* [Entries taken from a collection]
= Beginning of Section =

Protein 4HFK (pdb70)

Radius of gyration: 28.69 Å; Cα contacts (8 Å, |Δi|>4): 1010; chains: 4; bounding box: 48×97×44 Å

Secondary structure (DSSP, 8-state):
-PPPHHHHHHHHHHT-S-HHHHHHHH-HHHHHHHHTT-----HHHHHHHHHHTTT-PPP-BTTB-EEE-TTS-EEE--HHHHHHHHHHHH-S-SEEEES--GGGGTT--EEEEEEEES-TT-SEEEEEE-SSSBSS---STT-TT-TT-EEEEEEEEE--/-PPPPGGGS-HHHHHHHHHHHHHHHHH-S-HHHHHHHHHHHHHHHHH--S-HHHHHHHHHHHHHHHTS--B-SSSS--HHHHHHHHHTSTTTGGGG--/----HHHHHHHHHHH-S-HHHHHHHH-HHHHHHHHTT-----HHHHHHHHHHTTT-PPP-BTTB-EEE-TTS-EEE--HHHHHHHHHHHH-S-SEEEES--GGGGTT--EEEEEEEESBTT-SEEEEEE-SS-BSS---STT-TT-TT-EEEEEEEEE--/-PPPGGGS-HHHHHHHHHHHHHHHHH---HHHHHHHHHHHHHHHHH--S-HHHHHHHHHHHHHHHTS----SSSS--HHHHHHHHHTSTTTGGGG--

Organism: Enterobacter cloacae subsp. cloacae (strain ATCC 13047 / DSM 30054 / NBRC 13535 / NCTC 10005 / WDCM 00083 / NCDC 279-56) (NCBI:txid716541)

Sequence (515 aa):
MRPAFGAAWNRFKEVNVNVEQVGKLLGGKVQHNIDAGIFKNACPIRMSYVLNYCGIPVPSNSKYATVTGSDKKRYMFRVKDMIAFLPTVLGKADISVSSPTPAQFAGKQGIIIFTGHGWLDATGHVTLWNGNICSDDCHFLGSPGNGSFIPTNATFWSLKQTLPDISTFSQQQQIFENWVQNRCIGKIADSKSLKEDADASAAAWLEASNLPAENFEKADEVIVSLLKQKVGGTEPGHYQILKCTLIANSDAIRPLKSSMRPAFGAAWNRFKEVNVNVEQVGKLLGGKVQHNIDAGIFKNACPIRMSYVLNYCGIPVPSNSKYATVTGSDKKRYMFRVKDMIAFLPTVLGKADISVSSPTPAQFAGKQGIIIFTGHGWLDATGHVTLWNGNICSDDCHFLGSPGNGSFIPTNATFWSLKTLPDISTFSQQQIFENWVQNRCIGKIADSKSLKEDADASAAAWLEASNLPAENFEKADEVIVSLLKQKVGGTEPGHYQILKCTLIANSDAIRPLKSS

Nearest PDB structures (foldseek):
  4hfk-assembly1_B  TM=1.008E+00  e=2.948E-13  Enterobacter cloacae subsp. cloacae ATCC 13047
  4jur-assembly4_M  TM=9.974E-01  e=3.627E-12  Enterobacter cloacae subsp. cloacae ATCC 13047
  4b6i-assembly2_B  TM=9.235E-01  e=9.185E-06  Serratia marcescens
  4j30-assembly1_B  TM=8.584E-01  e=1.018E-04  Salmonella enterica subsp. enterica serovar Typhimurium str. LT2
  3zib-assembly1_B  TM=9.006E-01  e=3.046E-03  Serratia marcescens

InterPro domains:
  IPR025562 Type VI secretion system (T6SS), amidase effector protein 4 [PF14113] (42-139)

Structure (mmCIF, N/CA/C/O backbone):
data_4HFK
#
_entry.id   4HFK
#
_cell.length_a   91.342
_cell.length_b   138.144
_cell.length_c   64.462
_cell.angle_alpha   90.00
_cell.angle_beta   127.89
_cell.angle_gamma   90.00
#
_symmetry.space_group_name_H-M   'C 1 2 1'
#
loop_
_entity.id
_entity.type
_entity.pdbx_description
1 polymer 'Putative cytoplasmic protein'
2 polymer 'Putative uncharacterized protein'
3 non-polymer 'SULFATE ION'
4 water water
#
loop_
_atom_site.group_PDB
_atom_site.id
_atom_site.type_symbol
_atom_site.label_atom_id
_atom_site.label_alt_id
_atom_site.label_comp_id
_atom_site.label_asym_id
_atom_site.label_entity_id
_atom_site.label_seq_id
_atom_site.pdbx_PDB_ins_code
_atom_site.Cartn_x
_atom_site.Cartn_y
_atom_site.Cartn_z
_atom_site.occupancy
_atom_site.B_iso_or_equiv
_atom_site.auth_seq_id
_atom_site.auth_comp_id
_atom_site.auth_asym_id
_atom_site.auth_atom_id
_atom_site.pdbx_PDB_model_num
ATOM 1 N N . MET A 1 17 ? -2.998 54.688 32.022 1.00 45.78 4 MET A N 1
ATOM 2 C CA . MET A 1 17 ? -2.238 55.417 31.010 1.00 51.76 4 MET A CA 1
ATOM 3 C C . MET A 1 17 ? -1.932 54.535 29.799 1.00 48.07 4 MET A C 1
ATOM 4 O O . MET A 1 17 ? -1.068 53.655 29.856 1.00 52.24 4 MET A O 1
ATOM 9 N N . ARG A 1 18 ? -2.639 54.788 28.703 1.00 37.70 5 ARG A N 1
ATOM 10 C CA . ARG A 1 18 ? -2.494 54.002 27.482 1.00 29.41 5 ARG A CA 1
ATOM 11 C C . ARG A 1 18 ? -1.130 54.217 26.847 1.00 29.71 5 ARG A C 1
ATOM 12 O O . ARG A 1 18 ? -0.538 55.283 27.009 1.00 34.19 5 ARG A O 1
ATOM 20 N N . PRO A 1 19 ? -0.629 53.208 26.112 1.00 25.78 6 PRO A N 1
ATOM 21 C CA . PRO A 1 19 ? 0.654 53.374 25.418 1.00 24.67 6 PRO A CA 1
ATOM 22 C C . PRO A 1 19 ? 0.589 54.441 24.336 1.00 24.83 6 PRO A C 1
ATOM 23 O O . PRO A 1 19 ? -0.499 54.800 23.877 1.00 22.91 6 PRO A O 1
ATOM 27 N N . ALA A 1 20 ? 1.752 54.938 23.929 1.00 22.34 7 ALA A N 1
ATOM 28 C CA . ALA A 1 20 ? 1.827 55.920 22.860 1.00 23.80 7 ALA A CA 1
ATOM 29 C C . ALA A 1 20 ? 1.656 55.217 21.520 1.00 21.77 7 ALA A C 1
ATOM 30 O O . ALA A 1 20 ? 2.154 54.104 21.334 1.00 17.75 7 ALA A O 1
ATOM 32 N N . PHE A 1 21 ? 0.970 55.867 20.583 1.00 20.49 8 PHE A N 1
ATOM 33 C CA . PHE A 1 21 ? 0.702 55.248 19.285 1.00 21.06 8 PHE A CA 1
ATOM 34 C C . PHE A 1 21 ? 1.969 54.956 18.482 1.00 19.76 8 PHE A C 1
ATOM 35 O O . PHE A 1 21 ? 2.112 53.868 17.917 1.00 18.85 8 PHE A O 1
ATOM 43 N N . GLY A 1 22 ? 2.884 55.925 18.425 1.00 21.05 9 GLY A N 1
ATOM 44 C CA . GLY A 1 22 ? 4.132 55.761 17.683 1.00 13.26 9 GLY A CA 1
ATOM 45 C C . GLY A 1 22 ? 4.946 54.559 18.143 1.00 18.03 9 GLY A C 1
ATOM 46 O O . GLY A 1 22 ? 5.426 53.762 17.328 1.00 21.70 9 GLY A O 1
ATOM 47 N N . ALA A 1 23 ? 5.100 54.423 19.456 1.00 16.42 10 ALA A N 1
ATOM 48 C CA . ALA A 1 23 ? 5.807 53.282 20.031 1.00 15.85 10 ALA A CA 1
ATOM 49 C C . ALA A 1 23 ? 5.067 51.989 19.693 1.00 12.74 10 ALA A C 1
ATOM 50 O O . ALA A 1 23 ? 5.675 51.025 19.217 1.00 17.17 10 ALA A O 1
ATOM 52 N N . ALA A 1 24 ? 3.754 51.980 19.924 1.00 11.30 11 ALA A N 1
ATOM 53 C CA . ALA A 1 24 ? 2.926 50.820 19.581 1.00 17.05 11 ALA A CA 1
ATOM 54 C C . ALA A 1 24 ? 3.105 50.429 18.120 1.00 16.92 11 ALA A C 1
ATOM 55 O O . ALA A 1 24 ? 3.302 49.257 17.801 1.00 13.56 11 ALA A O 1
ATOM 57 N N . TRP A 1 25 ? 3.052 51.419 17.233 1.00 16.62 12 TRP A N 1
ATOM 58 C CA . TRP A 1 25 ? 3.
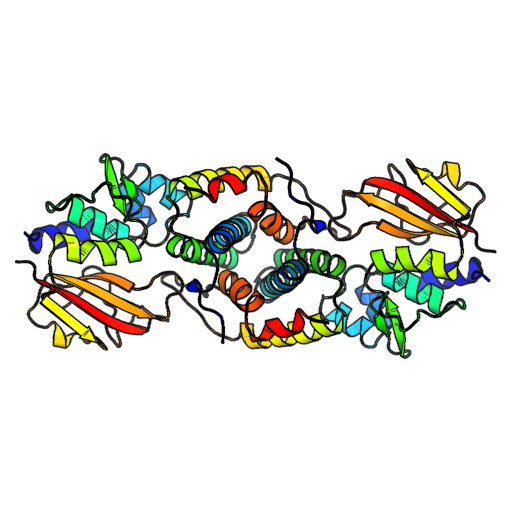168 51.160 15.803 1.00 15.87 12 TRP A CA 1
ATOM 59 C C . TRP A 1 25 ? 4.543 50.592 15.453 1.00 17.21 12 TRP A C 1
ATOM 60 O O . TRP A 1 25 ? 4.654 49.670 14.642 1.00 17.04 12 TRP A O 1
ATOM 71 N N . ASN A 1 26 ? 5.591 51.139 16.065 1.00 15.94 13 ASN A N 1
ATOM 72 C CA . ASN A 1 26 ? 6.949 50.648 15.822 1.00 17.15 13 ASN A CA 1
ATOM 73 C C . ASN A 1 26 ? 7.176 49.235 16.364 1.00 14.81 13 ASN A C 1
ATOM 74 O O . ASN A 1 26 ? 7.854 48.426 15.736 1.00 18.70 13 ASN A O 1
ATOM 79 N N . ARG A 1 27 ? 6.622 48.946 17.535 1.00 14.99 14 ARG A N 1
ATOM 80 C CA . ARG A 1 27 ? 6.745 47.609 18.105 1.00 13.07 14 ARG A CA 1
ATOM 81 C C . ARG A 1 27 ? 5.993 46.606 17.240 1.00 13.27 14 ARG A C 1
ATOM 82 O O . ARG A 1 27 ? 6.474 45.500 16.997 1.00 13.55 14 ARG A O 1
ATOM 90 N N . PHE A 1 28 ? 4.818 46.998 16.755 1.00 11.84 15 PHE A N 1
ATOM 91 C CA . PHE A 1 28 ? 4.038 46.082 15.933 1.00 14.66 15 PHE A CA 1
ATOM 92 C C . PHE A 1 28 ? 4.783 45.734 14.652 1.00 13.44 15 PHE A C 1
ATOM 93 O O . PHE A 1 28 ? 4.776 44.569 14.220 1.00 13.24 15 PHE A O 1
ATOM 101 N N . LYS A 1 29 ? 5.431 46.736 14.054 1.00 14.83 16 LYS A N 1
ATOM 102 C CA . LYS A 1 29 ? 6.210 46.535 12.830 1.00 17.16 16 LYS A CA 1
ATOM 103 C C . LYS A 1 29 ? 7.211 45.409 13.011 1.00 13.56 16 LYS A C 1
ATOM 104 O O . LYS A 1 29 ? 7.439 44.608 12.101 1.00 14.50 16 LYS A O 1
ATOM 110 N N . GLU A 1 30 ? 7.818 45.360 14.192 1.00 15.39 17 GLU A N 1
ATOM 111 C CA . GLU A 1 30 ? 8.865 44.381 14.466 1.00 15.49 17 GLU A CA 1
ATOM 112 C C . GLU A 1 30 ? 8.330 42.958 14.460 1.00 15.70 17 GLU A C 1
ATOM 113 O O . GLU A 1 30 ? 9.081 42.016 14.207 1.00 14.73 17 GLU A O 1
ATOM 119 N N . VAL A 1 31 ? 7.033 42.800 14.725 1.00 12.07 18 VAL A N 1
ATOM 120 C CA . VAL A 1 31 ? 6.433 41.462 14.717 1.00 14.56 18 VAL A CA 1
ATOM 121 C C . VAL A 1 31 ? 5.415 41.278 13.590 1.00 14.77 18 VAL A C 1
ATOM 122 O O . VAL A 1 31 ? 4.675 40.295 13.573 1.00 14.60 18 VAL A O 1
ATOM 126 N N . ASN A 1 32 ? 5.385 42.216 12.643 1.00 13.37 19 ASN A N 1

= End of Section =

* [WHAT THE TASK ASKS] Count each line of the data where the word "ATCC" appears, then reply with the total only.

* [COMPLETED EXERCISE] 3